Directions for this task =
What lines of the material below hold the string "methyltransferase"? Copy them out.

Extracted records =
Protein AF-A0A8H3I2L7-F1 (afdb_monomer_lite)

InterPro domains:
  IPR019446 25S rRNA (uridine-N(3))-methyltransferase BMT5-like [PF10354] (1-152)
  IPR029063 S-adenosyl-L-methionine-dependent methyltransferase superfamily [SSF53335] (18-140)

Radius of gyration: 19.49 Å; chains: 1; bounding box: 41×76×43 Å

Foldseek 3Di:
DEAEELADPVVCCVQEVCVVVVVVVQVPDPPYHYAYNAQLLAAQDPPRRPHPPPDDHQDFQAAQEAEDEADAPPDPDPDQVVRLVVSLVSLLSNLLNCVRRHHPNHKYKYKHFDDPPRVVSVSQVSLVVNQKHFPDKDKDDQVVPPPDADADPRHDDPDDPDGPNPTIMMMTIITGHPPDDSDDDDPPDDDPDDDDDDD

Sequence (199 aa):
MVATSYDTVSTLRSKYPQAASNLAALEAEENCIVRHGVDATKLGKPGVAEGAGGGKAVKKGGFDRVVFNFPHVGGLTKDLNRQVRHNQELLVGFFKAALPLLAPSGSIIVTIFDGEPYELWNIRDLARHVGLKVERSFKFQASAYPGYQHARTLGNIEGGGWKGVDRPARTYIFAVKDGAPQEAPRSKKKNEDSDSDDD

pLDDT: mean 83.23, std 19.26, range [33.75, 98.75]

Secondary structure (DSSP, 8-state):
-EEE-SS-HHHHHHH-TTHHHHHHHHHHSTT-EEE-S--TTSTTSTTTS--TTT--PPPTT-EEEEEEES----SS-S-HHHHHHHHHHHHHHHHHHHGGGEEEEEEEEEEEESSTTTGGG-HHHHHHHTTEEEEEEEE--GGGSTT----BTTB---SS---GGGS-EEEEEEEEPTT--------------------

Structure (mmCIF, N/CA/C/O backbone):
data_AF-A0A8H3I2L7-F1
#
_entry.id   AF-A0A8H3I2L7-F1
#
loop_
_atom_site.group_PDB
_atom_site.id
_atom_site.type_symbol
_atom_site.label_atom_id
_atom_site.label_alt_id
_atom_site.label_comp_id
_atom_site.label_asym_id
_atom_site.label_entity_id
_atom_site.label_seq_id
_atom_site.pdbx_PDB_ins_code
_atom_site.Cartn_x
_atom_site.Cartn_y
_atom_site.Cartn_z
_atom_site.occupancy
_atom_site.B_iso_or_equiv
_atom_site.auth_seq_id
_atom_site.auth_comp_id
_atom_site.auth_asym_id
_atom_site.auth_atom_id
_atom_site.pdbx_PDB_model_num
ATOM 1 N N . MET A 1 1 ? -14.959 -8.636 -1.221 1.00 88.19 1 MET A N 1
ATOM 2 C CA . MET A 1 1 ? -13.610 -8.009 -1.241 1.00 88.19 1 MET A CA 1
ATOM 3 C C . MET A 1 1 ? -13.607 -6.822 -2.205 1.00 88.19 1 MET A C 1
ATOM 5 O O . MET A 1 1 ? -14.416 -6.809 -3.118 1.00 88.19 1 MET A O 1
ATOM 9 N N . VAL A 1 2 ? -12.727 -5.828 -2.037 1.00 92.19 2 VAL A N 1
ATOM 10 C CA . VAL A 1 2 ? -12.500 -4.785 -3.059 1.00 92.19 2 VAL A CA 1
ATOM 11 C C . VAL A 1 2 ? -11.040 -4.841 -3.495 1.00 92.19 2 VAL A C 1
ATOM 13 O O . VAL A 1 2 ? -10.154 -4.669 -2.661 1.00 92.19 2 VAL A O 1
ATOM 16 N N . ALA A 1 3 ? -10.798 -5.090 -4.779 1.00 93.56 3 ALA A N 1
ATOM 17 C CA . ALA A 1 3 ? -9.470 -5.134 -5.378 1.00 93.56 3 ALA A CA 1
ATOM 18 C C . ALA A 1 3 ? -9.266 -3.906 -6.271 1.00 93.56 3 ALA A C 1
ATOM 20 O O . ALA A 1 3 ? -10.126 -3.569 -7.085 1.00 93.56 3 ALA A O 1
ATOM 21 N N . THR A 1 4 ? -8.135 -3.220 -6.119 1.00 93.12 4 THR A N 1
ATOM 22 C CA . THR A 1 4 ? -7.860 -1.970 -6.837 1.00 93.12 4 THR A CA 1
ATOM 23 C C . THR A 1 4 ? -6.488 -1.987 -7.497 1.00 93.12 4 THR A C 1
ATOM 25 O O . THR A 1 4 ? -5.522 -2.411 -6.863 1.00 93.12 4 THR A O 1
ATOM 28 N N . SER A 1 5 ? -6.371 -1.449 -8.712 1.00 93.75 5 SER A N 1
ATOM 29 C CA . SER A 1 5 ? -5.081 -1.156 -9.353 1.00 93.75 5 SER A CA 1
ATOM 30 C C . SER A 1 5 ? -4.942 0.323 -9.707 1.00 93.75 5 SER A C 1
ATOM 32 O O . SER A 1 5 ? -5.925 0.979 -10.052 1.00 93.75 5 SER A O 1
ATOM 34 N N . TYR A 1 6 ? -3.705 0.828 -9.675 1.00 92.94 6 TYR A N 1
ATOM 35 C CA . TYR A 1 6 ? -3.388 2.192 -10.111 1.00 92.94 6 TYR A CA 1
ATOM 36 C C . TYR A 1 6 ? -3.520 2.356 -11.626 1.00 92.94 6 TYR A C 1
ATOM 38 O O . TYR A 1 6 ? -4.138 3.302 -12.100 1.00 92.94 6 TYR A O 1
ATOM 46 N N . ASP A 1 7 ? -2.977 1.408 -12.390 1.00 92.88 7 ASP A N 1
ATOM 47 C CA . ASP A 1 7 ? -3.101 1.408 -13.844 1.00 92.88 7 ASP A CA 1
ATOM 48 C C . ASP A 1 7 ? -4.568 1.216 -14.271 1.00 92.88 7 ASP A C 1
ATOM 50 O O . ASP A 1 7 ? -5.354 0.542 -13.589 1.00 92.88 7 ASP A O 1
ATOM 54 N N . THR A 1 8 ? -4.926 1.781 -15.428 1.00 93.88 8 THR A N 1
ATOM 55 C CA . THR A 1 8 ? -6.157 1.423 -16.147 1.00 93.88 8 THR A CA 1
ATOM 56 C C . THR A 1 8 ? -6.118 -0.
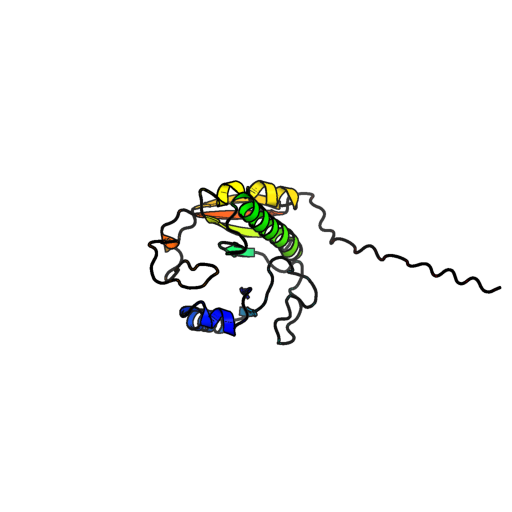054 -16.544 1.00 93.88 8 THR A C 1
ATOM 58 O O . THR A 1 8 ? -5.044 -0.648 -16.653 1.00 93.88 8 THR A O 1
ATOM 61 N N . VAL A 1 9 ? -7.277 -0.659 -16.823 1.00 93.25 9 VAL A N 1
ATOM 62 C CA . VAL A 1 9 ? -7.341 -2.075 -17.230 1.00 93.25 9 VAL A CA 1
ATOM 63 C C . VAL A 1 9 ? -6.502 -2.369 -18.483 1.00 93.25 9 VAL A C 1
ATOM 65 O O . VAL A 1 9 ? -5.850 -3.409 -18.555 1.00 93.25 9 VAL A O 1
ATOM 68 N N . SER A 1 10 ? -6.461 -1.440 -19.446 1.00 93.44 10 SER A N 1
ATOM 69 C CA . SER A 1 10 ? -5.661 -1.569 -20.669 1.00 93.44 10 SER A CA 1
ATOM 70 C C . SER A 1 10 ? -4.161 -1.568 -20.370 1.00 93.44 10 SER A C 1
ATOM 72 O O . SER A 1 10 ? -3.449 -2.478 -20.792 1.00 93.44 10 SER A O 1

Expected output =
  IPR019446 25S rRNA (uridine-N(3))-methyltransferase BMT5-like [PF10354] (1-152)
  IPR029063 S-adenosyl-L-methionine-dependent methyltransferase superfamily [SSF53335] (18-140)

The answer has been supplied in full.